* _Task to complete_
Write out the stretch of lines below that begins at the line with "ATOM 5 O O . MET A 1 1 ? 1.844" and ends at the line with "ATOM 48 N N", including both, exactly as given and nothing more.

* _Data for processing_
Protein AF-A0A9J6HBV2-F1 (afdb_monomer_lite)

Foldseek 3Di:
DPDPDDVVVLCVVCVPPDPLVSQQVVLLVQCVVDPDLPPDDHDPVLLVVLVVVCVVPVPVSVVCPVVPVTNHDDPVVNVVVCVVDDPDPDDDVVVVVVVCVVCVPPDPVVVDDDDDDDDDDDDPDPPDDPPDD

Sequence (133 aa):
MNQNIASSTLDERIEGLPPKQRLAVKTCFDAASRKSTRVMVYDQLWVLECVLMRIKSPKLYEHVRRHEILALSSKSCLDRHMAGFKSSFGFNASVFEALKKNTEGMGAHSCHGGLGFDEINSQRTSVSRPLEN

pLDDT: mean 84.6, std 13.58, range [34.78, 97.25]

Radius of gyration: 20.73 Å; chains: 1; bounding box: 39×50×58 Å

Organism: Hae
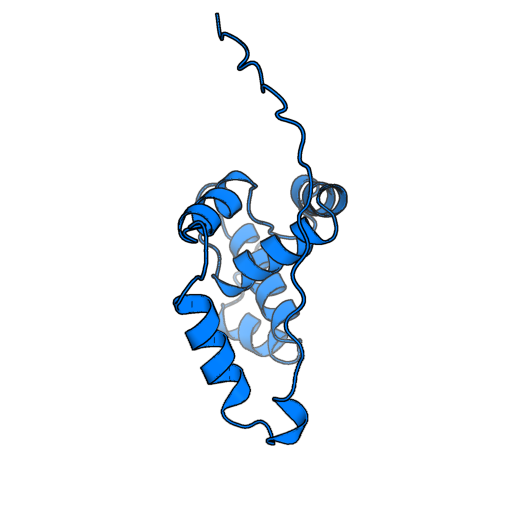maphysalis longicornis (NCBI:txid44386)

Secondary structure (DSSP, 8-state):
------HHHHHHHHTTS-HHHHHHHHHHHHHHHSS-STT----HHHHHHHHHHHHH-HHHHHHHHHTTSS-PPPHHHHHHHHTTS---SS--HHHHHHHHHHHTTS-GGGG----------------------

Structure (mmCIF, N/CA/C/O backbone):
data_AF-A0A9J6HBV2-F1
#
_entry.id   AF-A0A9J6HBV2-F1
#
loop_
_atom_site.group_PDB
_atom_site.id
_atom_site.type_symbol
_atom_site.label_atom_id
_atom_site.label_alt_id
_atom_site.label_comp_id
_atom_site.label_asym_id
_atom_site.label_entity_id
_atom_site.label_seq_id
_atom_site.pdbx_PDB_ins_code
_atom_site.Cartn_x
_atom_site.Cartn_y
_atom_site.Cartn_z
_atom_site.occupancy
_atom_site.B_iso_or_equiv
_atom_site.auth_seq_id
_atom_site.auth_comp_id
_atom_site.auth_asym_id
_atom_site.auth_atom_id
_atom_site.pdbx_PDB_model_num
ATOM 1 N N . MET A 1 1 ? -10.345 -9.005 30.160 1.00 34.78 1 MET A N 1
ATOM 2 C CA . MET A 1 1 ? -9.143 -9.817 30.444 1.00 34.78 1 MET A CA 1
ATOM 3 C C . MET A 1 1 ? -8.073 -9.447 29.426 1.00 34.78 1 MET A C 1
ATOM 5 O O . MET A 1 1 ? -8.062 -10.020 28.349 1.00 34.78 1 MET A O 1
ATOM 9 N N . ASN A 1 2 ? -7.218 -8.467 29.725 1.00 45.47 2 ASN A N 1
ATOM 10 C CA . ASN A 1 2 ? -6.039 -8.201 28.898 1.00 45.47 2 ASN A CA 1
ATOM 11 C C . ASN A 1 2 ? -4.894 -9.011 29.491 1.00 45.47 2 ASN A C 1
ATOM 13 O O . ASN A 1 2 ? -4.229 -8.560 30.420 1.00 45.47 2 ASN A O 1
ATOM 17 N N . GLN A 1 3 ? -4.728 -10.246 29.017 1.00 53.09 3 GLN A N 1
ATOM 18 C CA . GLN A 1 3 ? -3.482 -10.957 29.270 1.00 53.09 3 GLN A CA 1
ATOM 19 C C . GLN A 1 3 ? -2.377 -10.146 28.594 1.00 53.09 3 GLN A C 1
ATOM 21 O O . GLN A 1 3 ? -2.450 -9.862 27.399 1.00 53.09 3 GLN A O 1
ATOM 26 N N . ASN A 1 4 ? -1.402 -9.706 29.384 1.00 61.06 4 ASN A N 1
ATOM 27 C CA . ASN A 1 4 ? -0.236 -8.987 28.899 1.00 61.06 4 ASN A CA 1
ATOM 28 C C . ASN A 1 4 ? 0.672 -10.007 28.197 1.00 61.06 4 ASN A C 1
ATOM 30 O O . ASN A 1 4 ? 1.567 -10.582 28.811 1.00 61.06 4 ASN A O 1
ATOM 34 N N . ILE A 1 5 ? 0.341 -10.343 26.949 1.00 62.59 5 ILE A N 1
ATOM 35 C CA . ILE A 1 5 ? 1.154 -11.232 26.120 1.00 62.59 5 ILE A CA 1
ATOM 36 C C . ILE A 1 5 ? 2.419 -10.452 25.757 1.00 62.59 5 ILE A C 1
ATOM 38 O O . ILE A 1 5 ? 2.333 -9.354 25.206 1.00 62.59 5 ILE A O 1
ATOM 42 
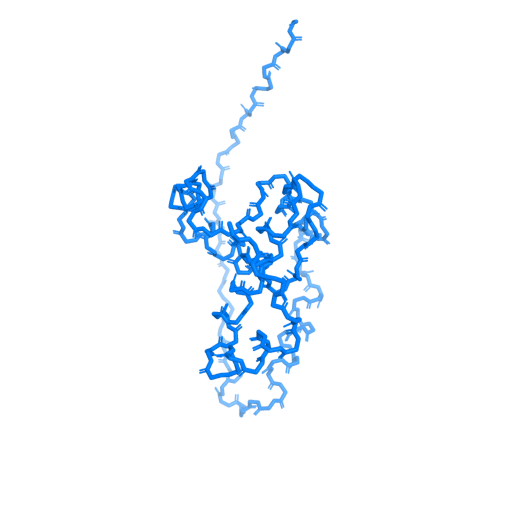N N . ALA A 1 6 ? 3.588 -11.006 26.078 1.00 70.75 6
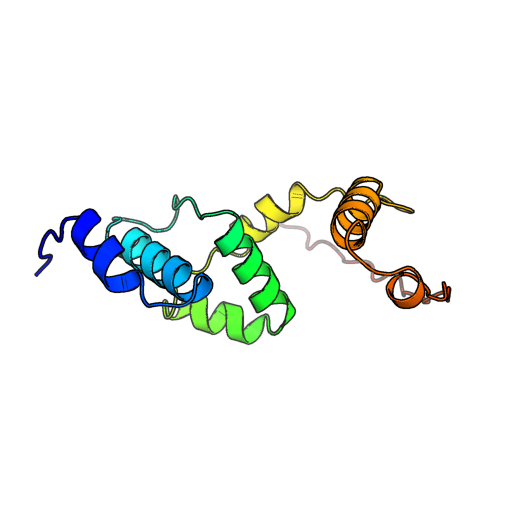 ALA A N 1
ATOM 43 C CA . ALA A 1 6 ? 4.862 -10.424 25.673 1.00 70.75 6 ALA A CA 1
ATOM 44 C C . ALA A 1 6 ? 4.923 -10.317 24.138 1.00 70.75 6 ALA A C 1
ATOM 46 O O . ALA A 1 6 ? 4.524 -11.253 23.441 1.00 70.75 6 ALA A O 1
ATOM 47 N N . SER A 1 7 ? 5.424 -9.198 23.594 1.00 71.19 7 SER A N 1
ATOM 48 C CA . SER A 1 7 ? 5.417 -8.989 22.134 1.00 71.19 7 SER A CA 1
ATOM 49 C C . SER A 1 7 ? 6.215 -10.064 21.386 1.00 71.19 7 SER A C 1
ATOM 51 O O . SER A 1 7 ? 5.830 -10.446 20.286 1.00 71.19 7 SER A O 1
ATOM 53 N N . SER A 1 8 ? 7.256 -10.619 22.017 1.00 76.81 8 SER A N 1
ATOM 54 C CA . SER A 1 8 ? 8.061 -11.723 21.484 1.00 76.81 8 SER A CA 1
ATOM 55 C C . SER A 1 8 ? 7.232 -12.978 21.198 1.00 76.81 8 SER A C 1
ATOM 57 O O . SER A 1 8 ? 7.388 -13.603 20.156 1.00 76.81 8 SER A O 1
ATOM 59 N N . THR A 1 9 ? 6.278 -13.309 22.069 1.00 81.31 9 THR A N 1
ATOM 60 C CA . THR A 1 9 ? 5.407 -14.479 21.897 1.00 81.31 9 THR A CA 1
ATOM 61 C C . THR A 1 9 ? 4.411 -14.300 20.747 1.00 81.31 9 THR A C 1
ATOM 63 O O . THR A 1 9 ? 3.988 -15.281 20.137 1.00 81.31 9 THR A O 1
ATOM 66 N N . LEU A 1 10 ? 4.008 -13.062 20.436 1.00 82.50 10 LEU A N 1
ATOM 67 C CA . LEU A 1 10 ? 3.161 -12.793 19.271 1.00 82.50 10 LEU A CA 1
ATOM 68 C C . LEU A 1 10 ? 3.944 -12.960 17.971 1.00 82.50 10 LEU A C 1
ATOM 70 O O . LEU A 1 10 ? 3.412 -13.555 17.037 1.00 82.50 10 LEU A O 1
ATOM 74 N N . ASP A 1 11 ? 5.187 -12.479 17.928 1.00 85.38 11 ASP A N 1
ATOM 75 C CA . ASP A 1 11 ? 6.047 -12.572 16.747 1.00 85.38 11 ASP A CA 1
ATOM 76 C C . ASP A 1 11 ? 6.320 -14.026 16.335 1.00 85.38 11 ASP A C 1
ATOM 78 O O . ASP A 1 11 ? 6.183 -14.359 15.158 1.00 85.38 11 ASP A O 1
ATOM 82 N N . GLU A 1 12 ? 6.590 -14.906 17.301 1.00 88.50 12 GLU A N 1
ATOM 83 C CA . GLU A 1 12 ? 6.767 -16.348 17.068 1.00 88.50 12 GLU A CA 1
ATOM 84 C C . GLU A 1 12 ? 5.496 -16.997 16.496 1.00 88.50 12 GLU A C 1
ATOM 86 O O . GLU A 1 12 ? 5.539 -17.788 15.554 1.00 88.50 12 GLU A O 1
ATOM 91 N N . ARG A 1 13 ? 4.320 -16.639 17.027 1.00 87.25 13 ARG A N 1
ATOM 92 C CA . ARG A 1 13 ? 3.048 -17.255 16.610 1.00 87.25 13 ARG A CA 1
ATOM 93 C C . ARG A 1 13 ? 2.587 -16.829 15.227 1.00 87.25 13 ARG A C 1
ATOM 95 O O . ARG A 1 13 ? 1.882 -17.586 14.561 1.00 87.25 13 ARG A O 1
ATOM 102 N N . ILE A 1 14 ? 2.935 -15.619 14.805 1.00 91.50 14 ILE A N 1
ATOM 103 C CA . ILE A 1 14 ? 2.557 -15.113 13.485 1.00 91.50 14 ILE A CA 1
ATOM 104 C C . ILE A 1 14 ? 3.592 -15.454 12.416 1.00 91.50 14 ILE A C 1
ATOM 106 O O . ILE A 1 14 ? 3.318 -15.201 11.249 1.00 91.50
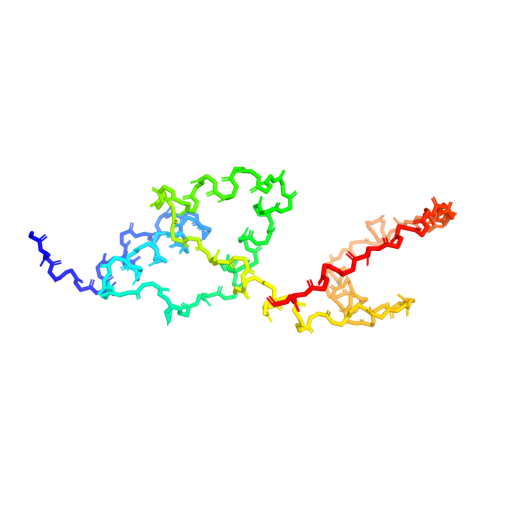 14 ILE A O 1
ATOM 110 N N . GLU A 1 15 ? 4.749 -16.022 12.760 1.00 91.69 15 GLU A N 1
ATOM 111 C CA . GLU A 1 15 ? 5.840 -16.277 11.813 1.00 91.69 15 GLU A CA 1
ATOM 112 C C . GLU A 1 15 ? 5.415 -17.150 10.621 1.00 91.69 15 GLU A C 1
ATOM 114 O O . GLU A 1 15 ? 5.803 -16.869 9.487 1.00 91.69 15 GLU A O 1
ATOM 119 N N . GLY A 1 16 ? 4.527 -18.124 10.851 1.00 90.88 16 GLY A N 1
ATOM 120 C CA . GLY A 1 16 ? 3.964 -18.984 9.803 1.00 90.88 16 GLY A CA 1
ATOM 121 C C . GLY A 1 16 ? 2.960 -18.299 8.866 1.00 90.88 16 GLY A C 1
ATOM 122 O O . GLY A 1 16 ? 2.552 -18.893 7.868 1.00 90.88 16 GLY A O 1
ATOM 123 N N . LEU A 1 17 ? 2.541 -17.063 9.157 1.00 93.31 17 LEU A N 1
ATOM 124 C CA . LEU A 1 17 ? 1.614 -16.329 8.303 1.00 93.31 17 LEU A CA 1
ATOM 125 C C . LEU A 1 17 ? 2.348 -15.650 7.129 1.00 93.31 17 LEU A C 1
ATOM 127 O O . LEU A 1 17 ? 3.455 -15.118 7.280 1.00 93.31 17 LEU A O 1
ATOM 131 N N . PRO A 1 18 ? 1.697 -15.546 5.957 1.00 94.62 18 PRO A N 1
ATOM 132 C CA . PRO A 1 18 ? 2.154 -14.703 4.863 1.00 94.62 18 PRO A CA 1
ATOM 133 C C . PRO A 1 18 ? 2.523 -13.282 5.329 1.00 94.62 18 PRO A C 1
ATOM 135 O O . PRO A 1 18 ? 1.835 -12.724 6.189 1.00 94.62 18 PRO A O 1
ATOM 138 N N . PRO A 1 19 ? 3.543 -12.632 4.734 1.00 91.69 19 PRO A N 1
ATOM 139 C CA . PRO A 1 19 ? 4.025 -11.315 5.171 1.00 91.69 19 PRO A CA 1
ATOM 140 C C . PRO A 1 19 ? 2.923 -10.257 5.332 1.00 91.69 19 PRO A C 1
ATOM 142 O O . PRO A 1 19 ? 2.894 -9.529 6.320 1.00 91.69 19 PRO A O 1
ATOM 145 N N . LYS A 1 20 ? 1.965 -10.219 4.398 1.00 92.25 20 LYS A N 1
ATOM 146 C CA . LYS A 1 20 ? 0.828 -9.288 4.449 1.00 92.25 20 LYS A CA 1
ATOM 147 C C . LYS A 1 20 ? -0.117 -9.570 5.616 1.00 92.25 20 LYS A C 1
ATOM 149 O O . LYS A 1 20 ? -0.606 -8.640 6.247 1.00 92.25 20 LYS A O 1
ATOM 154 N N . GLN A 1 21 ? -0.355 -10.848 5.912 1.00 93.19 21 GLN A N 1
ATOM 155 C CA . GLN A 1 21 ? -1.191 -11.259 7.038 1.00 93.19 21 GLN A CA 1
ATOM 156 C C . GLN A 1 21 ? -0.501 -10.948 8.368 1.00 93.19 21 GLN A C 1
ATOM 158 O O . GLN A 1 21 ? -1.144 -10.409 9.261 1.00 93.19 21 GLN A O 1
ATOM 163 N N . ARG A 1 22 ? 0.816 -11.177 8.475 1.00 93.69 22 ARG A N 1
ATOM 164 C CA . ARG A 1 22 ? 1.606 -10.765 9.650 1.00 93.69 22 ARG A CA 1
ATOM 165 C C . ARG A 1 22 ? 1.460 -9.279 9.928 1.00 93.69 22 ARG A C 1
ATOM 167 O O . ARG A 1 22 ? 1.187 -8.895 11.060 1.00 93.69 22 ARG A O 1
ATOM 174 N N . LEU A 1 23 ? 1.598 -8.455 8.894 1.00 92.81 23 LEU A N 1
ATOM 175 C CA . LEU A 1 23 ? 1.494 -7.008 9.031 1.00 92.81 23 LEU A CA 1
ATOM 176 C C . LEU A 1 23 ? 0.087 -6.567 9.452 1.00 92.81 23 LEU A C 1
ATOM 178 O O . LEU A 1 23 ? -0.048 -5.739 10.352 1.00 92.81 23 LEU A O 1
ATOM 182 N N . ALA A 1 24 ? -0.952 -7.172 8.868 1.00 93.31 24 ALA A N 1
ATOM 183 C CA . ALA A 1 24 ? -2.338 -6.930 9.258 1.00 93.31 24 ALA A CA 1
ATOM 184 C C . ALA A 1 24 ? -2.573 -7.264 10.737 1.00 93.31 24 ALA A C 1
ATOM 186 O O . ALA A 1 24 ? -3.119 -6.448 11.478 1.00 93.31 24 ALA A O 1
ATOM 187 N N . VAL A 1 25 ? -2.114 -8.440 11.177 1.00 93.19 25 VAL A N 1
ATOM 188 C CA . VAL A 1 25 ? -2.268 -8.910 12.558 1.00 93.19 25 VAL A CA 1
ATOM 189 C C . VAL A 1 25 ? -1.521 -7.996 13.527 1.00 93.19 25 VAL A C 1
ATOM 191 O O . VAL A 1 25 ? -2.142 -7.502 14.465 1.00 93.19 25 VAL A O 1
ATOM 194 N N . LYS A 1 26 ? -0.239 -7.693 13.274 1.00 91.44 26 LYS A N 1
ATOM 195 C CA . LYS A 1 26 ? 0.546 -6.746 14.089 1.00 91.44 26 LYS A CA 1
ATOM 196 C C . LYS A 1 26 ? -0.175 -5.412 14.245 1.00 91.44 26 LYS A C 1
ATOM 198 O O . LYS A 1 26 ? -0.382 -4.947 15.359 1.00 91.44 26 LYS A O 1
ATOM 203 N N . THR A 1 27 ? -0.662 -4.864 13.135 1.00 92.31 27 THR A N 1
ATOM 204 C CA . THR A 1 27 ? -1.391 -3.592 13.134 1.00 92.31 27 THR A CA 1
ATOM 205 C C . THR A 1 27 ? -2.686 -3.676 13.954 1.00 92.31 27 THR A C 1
...
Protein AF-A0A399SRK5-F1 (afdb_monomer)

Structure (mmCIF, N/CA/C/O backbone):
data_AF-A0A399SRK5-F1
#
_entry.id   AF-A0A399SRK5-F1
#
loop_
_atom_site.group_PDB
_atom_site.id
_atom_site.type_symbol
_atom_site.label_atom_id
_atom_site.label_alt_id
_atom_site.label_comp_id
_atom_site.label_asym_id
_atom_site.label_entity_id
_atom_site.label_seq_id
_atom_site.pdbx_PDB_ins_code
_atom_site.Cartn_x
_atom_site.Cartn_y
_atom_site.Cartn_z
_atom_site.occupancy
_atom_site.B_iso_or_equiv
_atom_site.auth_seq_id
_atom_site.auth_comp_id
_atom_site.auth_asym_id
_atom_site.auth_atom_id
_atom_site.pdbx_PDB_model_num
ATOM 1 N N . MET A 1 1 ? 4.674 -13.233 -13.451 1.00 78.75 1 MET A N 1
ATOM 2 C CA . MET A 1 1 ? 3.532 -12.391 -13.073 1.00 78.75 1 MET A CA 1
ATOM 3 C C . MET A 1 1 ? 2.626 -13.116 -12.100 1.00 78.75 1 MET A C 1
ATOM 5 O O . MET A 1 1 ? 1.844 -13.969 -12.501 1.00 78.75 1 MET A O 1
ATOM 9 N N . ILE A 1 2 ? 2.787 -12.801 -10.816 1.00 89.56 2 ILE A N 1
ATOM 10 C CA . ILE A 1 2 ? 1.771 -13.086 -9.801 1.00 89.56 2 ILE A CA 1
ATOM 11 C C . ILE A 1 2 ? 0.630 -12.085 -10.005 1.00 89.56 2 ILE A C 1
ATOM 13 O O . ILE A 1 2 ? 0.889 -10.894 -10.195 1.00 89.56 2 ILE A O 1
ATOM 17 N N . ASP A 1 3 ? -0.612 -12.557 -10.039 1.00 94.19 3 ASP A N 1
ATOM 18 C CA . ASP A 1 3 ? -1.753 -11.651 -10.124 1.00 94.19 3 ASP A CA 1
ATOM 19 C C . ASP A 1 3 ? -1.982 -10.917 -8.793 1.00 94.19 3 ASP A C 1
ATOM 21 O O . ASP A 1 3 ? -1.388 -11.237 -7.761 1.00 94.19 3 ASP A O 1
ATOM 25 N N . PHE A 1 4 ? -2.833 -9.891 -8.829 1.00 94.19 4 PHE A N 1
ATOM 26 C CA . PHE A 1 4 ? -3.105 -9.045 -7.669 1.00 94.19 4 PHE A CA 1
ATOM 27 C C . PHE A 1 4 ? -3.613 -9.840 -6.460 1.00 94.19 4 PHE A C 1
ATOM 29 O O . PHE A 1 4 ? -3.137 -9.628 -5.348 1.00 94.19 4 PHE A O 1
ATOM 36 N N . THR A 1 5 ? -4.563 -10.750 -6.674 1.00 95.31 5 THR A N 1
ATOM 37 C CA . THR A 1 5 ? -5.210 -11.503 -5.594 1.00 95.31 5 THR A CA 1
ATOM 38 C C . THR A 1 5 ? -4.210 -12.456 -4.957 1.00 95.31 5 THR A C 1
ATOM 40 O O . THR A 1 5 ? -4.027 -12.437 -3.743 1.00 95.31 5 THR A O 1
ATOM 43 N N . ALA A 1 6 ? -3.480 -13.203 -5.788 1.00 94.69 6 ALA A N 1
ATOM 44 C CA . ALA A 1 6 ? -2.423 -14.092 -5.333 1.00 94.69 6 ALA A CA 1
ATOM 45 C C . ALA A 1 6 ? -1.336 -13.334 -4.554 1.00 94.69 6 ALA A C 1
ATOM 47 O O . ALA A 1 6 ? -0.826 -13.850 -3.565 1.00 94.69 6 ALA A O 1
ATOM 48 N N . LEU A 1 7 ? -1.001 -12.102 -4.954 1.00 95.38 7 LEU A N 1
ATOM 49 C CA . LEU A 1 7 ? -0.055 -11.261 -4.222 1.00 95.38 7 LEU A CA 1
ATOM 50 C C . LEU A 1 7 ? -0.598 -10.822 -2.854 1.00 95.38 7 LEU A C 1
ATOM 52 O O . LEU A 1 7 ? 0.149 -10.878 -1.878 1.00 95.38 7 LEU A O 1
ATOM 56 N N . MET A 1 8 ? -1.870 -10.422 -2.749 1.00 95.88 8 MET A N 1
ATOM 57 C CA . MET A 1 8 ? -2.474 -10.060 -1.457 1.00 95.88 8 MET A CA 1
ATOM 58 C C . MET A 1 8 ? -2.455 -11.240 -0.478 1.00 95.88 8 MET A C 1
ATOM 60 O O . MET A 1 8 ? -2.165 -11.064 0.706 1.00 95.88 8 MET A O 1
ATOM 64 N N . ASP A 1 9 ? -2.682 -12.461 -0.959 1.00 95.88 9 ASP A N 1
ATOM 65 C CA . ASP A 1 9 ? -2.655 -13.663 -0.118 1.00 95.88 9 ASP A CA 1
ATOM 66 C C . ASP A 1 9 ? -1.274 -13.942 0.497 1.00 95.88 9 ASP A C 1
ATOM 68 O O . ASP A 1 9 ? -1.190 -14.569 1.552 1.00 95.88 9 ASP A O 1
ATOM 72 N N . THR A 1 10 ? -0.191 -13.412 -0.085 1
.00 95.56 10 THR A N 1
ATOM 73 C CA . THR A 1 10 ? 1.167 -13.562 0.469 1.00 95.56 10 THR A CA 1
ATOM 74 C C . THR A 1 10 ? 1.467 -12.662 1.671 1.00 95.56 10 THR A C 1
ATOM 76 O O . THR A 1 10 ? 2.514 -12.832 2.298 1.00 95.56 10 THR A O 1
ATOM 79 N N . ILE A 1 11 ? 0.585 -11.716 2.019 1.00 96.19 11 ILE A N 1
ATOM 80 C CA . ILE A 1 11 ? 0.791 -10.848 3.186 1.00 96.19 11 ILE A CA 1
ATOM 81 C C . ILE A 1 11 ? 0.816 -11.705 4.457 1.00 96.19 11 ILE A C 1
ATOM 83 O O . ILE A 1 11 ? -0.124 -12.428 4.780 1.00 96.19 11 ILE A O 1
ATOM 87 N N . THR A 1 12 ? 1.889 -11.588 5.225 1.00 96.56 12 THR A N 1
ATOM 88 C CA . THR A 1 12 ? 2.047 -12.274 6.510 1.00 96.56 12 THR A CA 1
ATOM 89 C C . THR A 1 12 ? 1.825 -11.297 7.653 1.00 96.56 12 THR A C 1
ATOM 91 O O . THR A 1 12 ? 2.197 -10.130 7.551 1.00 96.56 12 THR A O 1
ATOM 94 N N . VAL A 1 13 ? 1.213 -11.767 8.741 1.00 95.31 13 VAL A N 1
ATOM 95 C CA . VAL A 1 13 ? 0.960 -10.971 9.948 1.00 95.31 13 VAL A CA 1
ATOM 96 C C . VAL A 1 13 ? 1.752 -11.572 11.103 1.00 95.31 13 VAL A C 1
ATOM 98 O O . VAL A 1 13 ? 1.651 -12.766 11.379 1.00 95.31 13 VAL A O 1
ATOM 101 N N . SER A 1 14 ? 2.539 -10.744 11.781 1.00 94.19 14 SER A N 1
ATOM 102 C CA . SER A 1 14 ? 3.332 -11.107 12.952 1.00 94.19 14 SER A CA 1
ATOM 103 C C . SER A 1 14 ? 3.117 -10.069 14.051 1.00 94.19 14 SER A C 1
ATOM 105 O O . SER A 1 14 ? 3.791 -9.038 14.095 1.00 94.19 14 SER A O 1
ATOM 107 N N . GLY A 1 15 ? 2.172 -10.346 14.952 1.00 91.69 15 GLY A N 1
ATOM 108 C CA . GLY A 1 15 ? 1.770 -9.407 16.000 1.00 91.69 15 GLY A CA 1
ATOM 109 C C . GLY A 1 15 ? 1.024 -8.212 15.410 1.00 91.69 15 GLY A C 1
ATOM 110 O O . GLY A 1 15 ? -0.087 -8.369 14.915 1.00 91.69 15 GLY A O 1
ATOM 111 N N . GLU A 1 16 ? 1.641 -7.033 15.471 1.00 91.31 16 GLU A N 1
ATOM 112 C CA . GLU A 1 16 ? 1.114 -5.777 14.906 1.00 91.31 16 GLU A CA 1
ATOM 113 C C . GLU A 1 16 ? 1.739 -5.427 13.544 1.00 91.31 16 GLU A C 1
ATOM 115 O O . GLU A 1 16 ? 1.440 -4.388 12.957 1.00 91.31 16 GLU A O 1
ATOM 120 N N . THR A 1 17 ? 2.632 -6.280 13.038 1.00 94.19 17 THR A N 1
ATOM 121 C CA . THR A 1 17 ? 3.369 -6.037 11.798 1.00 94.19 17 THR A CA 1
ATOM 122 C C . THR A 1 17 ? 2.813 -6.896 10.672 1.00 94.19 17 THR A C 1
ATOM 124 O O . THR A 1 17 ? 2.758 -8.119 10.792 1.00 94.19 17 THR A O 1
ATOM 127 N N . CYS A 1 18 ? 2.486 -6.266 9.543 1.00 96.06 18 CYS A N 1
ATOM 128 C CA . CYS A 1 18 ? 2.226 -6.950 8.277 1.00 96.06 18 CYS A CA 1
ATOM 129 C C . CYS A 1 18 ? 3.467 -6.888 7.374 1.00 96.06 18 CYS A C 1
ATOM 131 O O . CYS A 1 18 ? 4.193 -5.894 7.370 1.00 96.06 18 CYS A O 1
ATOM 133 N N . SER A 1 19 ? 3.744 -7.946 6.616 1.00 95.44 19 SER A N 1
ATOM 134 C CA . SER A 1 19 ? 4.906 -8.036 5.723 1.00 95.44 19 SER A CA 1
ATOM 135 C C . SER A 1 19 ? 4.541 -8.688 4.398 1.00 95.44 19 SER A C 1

* _Task solution_
ATOM 5 O O . MET A 1 1 ? 1.844 -13.969 -12.501 1.00 78.75 1 MET A O 1
ATOM 9 N N . ILE A 1 2 ? 2.787 -12.801 -10.816 1.00 89.56 2 ILE A N 1
ATOM 10 C CA . ILE A 1 2 ? 1.771 -13.086 -9.801 1.00 89.56 2 ILE A CA 1
ATOM 11 C C . ILE A 1 2 ? 0.630 -12.085 -10.005 1.00 89.56 2 ILE A C 1
ATOM 13 O O . ILE A 1 2 ? 0.889 -10.894 -10.195 1.00 89.56 2 ILE A O 1
ATOM 17 N N . ASP A 1 3 ? -0.612 -12.557 -10.039 1.00 94.19 3 ASP A N 1
ATOM 18 C CA . ASP A 1 3 ? -1.753 -11.651 -10.124 1.00 94.19 3 ASP A CA 1
ATOM 19 C C . ASP A 1 3 ? -1.982 -10.917 -8.793 1.00 94.19 3 ASP A C 1
ATOM 21 O O . ASP A 1 3 ? -1.388 -11.237 -7.761 1.00 94.19 3 ASP A O 1
ATOM 25 N N . PHE A 1 4 ? -2.833 -9.891 -8.829 1.00 94.19 4 PHE A N 1
ATOM 26 C CA . PHE A 1 4 ? -3.105 -9.045 -7.669 1.00 94.19 4 PHE A CA 1
ATOM 27 C C . PHE A 1 4 ? -3.613 -9.840 -6.460 1.00 94.19 4 PHE A C 1
ATOM 29 O O . PHE A 1 4 ? -3.137 -9.628 -5.348 1.00 94.19 4 PHE A O 1
ATOM 36 N N . THR A 1 5 ? -4.563 -10.750 -6.674 1.00 95.31 5 THR A N 1
ATOM 37 C CA . THR A 1 5 ? -5.210 -11.503 -5.594 1.00 95.31 5 THR A CA 1
ATOM 38 C C . THR A 1 5 ? -4.210 -12.456 -4.957 1.00 95.31 5 THR A C 1
ATOM 40 O O . THR A 1 5 ? -4.027 -12.437 -3.743 1.00 95.31 5 THR A O 1
ATOM 43 N N . ALA A 1 6 ? -3.480 -13.203 -5.788 1.00 94.69 6 ALA A N 1
ATOM 44 C CA . ALA A 1 6 ? -2.423 -14.092 -5.333 1.00 94.69 6 ALA A CA 1
ATOM 45 C C . ALA A 1 6 ? -1.336 -13.334 -4.554 1.00 94.69 6 ALA A C 1
ATOM 47 O O . ALA A 1 6 ? -0.826 -13.850 -3.565 1.00 94.69 6 ALA A O 1
ATOM 48 N N . LEU A 1 7 ? -1.001 -12.102 -4.954 1.00 95.38 7 LEU A N 1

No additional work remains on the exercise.